Mulanya, Radikun (37) warga Pasir Intan tampak bahagia saat melihat video rekaman putrinya Maisaroh (10) sedang berada di Jakarta bermain dan bernyanyi di taman Monumen Nasional (Monas) bersama puluhan teman seusianya yang sama-sama berasal dari Mesuji.

Euforia yang dimiliki seorang ayah terhadap sang buah hati, membuat Radikun nekat mengeluarkan HP (Handphone) polyphonic miliknya untuk merekam kembali video documentasi dari salah seorang pendamping yang berhasil mengabadikan moment kegembiraan selama perjalanan wisata edukasi tersebut.

“Mas, saya mau minta photo sama videonya, tapi hp saya bukan seperti itu, bisa gak,” ucapnya sambil mengeluarkan hp lipat berwarna hitam.

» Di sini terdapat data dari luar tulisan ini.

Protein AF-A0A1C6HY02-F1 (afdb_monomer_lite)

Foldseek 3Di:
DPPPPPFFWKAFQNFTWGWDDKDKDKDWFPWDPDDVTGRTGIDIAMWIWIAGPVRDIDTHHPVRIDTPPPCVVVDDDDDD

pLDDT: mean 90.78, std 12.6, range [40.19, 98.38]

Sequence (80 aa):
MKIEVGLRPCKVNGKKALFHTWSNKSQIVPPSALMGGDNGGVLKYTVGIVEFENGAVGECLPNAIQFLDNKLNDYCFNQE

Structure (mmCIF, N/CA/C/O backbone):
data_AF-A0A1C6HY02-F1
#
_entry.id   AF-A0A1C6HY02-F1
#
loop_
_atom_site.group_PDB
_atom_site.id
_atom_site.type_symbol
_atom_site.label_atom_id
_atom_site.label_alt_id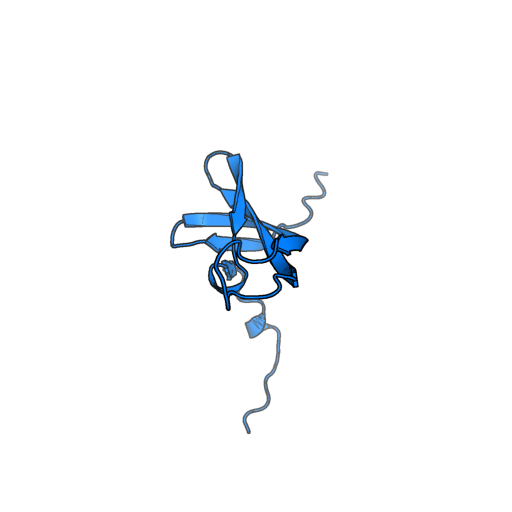
_atom_site.label_comp_id
_atom_site.label_asym_id
_atom_site.label_entity_id
_atom_site.label_seq_id
_atom_site.pdbx_PDB_ins_code
_atom_site.Cartn_x
_atom_site.Cartn_y
_atom_site.Cartn_z
_atom_site.occupancy
_atom_site.B_iso_or_equiv
_atom_site.auth_seq_id
_atom_site.auth_comp_id
_atom_site.auth_asym_id
_atom_site.auth_atom_id
_atom_site.pdbx_PDB_model_num
ATOM 1 N N . MET A 1 1 ? -27.067 2.018 8.926 1.00 40.19 1 MET A N 1
ATOM 2 C CA . MET A 1 1 ? -26.036 0.987 9.158 1.00 40.19 1 MET A CA 1
ATOM 3 C C . MET A 1 1 ? -24.931 1.223 8.138 1.00 40.19 1 MET A C 1
ATOM 5 O O . MET A 1 1 ? -25.134 0.924 6.970 1.00 40.19 1 MET A O 1
ATOM 9 N N . LYS A 1 2 ? -23.834 1.886 8.523 1.00 44.22 2 LYS A N 1
ATOM 10 C CA . LYS A 1 2 ? -22.655 1.978 7.655 1.00 44.22 2 LYS A CA 1
ATOM 11 C C . LYS A 1 2 ? -21.942 0.638 7.772 1.00 44.22 2 LYS A C 1
ATOM 13 O O . LYS A 1 2 ? -21.458 0.305 8.847 1.00 44.22 2 LYS A O 1
ATOM 18 N N . ILE A 1 3 ? -21.944 -0.145 6.703 1.00 45.59 3 ILE A N 1
ATOM 19 C CA . ILE A 1 3 ? -21.050 -1.294 6.593 1.00 45.59 3 ILE A CA 1
ATOM 20 C C . ILE A 1 3 ? -19.674 -0.687 6.306 1.00 45.59 3 ILE A C 1
ATOM 22 O O . ILE A 1 3 ? -19.306 -0.477 5.154 1.00 45.59 3 ILE A O 1
ATOM 26 N N . GLU A 1 4 ? -18.963 -0.278 7.356 1.00 59.75 4 GLU A N 1
ATOM 27 C CA . GLU A 1 4 ? -17.545 0.051 7.244 1.00 59.75 4 GLU A CA 1
ATOM 28 C C . GLU A 1 4 ? -16.816 -1.272 7.043 1.00 59.75 4 GLU A C 1
ATOM 30 O O . GLU A 1 4 ? -16.598 -2.040 7.978 1.00 59.75 4 GLU A O 1
ATOM 35 N N . VAL A 1 5 ? -16.506 -1.582 5.785 1.00 61.22 5 VAL A N 1
ATOM 36 C CA . VAL A 1 5 ? -15.542 -2.628 5.454 1.00 61.22 5 VAL A CA 1
ATOM 37 C C . VAL A 1 5 ? -14.237 -2.184 6.110 1.00 61.22 5 VAL A C 1
ATOM 39 O O . VAL A 1 5 ? -13.607 -1.244 5.636 1.00 61.22 5 VAL A O 1
ATOM 42 N N . GLY A 1 6 ? -13.919 -2.762 7.272 1.00 79.38 6 GLY A N 1
ATOM 43 C CA . GLY A 1 6 ? -12.859 -2.285 8.156 1.00 79.38 6 GLY A CA 1
ATOM 44 C C . GLY A 1 6 ? -11.500 -2.323 7.469 1.00 79.38 6 GLY A C 1
ATOM 45 O O . GLY A 1 6 ? -10.828 -3.356 7.469 1.00 79.38 6 GLY A O 1
ATOM 46 N N . LEU A 1 7 ? -11.110 -1.201 6.863 1.00 92.56 7 LEU A N 1
ATOM 47 C CA . LEU A 1 7 ? -9.787 -1.024 6.283 1.00 92.56 7 LEU A CA 1
ATOM 48 C C . LEU A 1 7 ? -8.740 -1.214 7.378 1.00 92.56 7 LEU A C 1
ATOM 50 O O . LEU A 1 7 ? -8.932 -0.808 8.527 1.00 92.56 7 LEU A O 1
ATOM 54 N N . ARG A 1 8 ? -7.618 -1.846 7.029 1.00 94.88 8 ARG A N 1
ATOM 55 C CA . ARG A 1 8 ? -6.577 -2.128 8.020 1.00 94.88 8 ARG A CA 1
ATOM 56 C C . ARG A 1 8 ? -5.770 -0.853 8.278 1.00 94.88 8 ARG A C 1
ATOM 58 O O . ARG A 1 8 ? -5.185 -0.327 7.328 1.00 94.88 8 ARG A O 1
ATOM 65 N N . PRO A 1 9 ? -5.674 -0.364 9.525 1.00 96.25 9 PRO A N 1
ATOM 66 C CA . PRO A 1 9 ? -4.788 0.745 9.840 1.00 96.25 9 PRO A CA 1
ATOM 67 C C . PRO A 1 9 ? -3.330 0.315 9.661 1.00 96.25 9 PRO A C 1
ATOM 69 O O . PRO A 1 9 ? -2.924 -0.780 10.066 1.00 96.25 9 PRO A O 1
ATOM 72 N N . CYS A 1 10 ? -2.526 1.190 9.070 1.00 97.56 10 CYS A N 1
ATOM 73 C CA . CYS A 1 10 ? -1.105 0.966 8.859 1.00 97.56 10 CYS A CA 1
ATOM 74 C C . CYS A 1 10 ? -0.280 2.239 9.085 1.00 97.56 10 CYS A C 1
ATOM 76 O O . CYS A 1 10 ? -0.804 3.348 9.209 1.00 97.56 10 CYS A O 1
ATOM 78 N N . LYS A 1 11 ? 1.042 2.080 9.116 1.00 97.81 11 LYS A N 1
ATOM 79 C CA . LYS A 1 11 ? 2.007 3.163 8.920 1.00 97.81 11 LYS A CA 1
ATOM 80 C C . LYS A 1 11 ? 2.787 2.921 7.640 1.00 97.81 11 LYS A C 1
ATOM 82 O O . LYS A 1 11 ? 3.201 1.794 7.384 1.00 97.81 11 LYS A O 1
ATOM 87 N N . VAL A 1 12 ? 3.018 3.988 6.884 1.00 97.62 12 VAL A N 1
ATOM 88 C CA . VAL A 1 12 ? 3.898 4.008 5.715 1.00 97.62 12 VAL A CA 1
ATOM 89 C C . VAL A 1 12 ? 4.957 5.075 5.931 1.00 97.62 12 VAL A C 1
ATOM 91 O O . VAL A 1 12 ? 4.627 6.253 6.075 1.00 97.62 12 VAL A O 1
ATOM 94 N N . ASN A 1 13 ? 6.227 4.665 6.006 1.00 93.56 13 ASN A N 1
ATOM 95 C CA . ASN A 1 13 ? 7.361 5.557 6.293 1.00 93.56 13 ASN A CA 1
ATOM 96 C C . ASN A 1 13 ? 7.109 6.477 7.509 1.00 93.56 13 ASN A C 1
ATOM 98 O O . ASN A 1 13 ? 7.341 7.684 7.463 1.00 93.56 13 ASN A O 1
ATOM 102 N N . GLY A 1 14 ? 6.550 5.912 8.584 1.00 93.81 14 GLY A N 1
ATOM 103 C CA . GLY A 1 14 ? 6.223 6.629 9.823 1.00 93.81 14 GLY A CA 1
ATOM 104 C C . GLY A 1 14 ? 4.902 7.413 9.817 1.00 93.81 14 GLY A C 1
ATOM 105 O O . GLY A 1 14 ? 4.447 7.812 10.888 1.00 93.81 14 GLY A O 1
ATOM 106 N N . LYS A 1 15 ? 4.242 7.588 8.666 1.00 97.31 15 LYS A N 1
ATOM 107 C CA . LYS A 1 15 ? 2.952 8.293 8.554 1.00 97.31 15 LYS A CA 1
ATOM 108 C C . LYS A 1 15 ? 1.786 7.318 8.671 1.00 97.31 15 LYS A C 1
ATOM 110 O O . LYS A 1 15 ? 1.824 6.252 8.064 1.00 97.31 15 LYS A O 1
ATOM 115 N N . LYS A 1 16 ? 0.752 7.670 9.438 1.00 97.31 16 LYS A N 1
ATOM 116 C CA . LYS A 1 16 ? -0.462 6.852 9.570 1.00 97.31 16 LYS A CA 1
ATOM 117 C C . LYS A 1 16 ? -1.267 6.867 8.273 1.00 97.31 16 LYS A C 1
ATOM 119 O O . LYS A 1 16 ? -1.355 7.897 7.604 1.00 97.31 16 LYS A O 1
ATOM 124 N N . ALA A 1 17 ? -1.845 5.720 7.946 1.00 97.94 17 ALA A N 1
ATOM 125 C CA . ALA A 1 17 ? -2.687 5.541 6.778 1.00 97.94 17 ALA A CA 1
ATOM 126 C C . ALA A 1 17 ? -3.684 4.387 6.977 1.00 97.94 17 ALA A C 1
ATOM 128 O O . ALA A 1 17 ? -3.546 3.582 7.903 1.00 97.94 17 ALA A O 1
ATOM 129 N N . LEU A 1 18 ? -4.662 4.291 6.082 1.00 97.44 18 LEU A N 1
ATOM 130 C CA . LEU A 1 18 ? -5.529 3.130 5.909 1.00 97.44 18 LEU A CA 1
ATOM 131 C C . LEU A 1 18 ? -5.089 2.357 4.670 1.00 97.44 18 LEU A C 1
ATOM 133 O O . LEU A 1 18 ? -4.932 2.932 3.595 1.00 97.44 18 LEU A O 1
ATOM 137 N N . PHE A 1 19 ? -4.892 1.051 4.815 1.00 97.38 19 PHE A N 1
ATOM 138 C CA . PHE A 1 19 ? -4.606 0.169 3.694 1.00 97.38 19 PHE A CA 1
ATOM 139 C C . PHE A 1 19 ? -5.901 -0.221 2.983 1.00 97.38 19 PHE A C 1
ATOM 141 O O . PHE A 1 19 ? -6.799 -0.800 3.601 1.00 97.38 19 PHE A O 1
ATOM 148 N N . HIS A 1 20 ? -5.957 0.056 1.681 1.00 96.88 20 HIS A N 1
ATOM 149 C CA . HIS A 1 20 ? -7.100 -0.251 0.824 1.00 96.88 20 HIS A CA 1
ATOM 150 C C . HIS A 1 20 ? -6.941 -1.606 0.143 1.00 96.88 20 HIS A C 1
ATOM 152 O O . HIS A 1 20 ? -7.776 -2.491 0.312 1.00 96.88 20 HIS A O 1
ATOM 158 N N . THR A 1 21 ? -5.875 -1.775 -0.643 1.00 97.19 21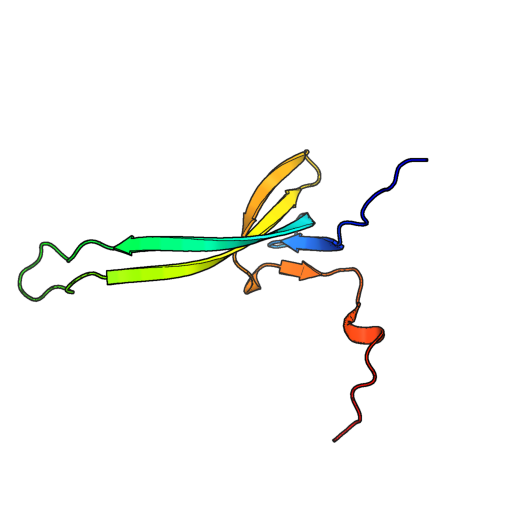 THR A N 1
ATOM 159 C CA . THR A 1 21 ? -5.658 -2.995 -1.431 1.00 97.19 21 THR A CA 1
ATOM 160 C C . THR A 1 21 ? -4.224 -3.108 -1.952 1.00 97.19 21 THR A C 1
ATOM 162 O O . THR A 1 21 ? -3.462 -2.141 -1.938 1.00 97.19 21 THR A O 1
ATOM 165 N N . TRP A 1 22 ? -3.864 -4.290 -2.450 1.00 97.88 22 TRP A N 1
ATOM 166 C CA . TRP A 1 22 ? -2.655 -4.503 -3.244 1.00 97.88 22 TRP A CA 1
ATOM 167 C C . TRP A 1 22 ? -2.943 -4.254 -4.729 1.00 97.88 22 TRP A C 1
ATOM 169 O O . TRP A 1 22 ? -3.998 -4.629 -5.237 1.00 97.88 22 TRP A O 1
ATOM 179 N N . SER A 1 23 ? -1.980 -3.678 -5.446 1.00 98.00 23 SER A N 1
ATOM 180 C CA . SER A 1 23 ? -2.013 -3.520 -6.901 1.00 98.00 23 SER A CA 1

Mendengar ucapan Radikun, pendamping bernama Erwin yang berhasil mengabadikan moment-moment kebahagian itupun menuruti keinginannya.

Karena keterbatasan kapasitas memori hp, upaya Radikun merekam balik video dari handphone ke hp pun tidak berlangsung mulus. Alhasil rekaman documentasi itupun termutilasi (putus-putus) menjadi beberapa bagian.

“Terima kasih Mas sudah ikut mendampingi anak saya,” ujarnya.

Senada dengan Radikun, Jaidi (45) warga Swakarsa Bintang, ayah dari peserta atas nama Ramadi (11) menuturkan, awalnya beberapa orang tua anak yang ikut dalam daftar wisata edukasi bagi 1.000 Anak Yatim dan Kurang Mampu’ merasa was-was karena sempat beredar kabar tentang penculikan anak.

Tapi, berkat ketulusan pihak Pemerintah Kabupaten Mesuji melalui program pro rakyat ini, kami rela melepas anak-anak kami.

“Terimakasih Pak Khamami buat semua program yang benar-benar pro rakyat. Kalau bukan karena pemerintah Mesuji, mungkin anak saya tidak bisa ke Jakarta,” terangnya.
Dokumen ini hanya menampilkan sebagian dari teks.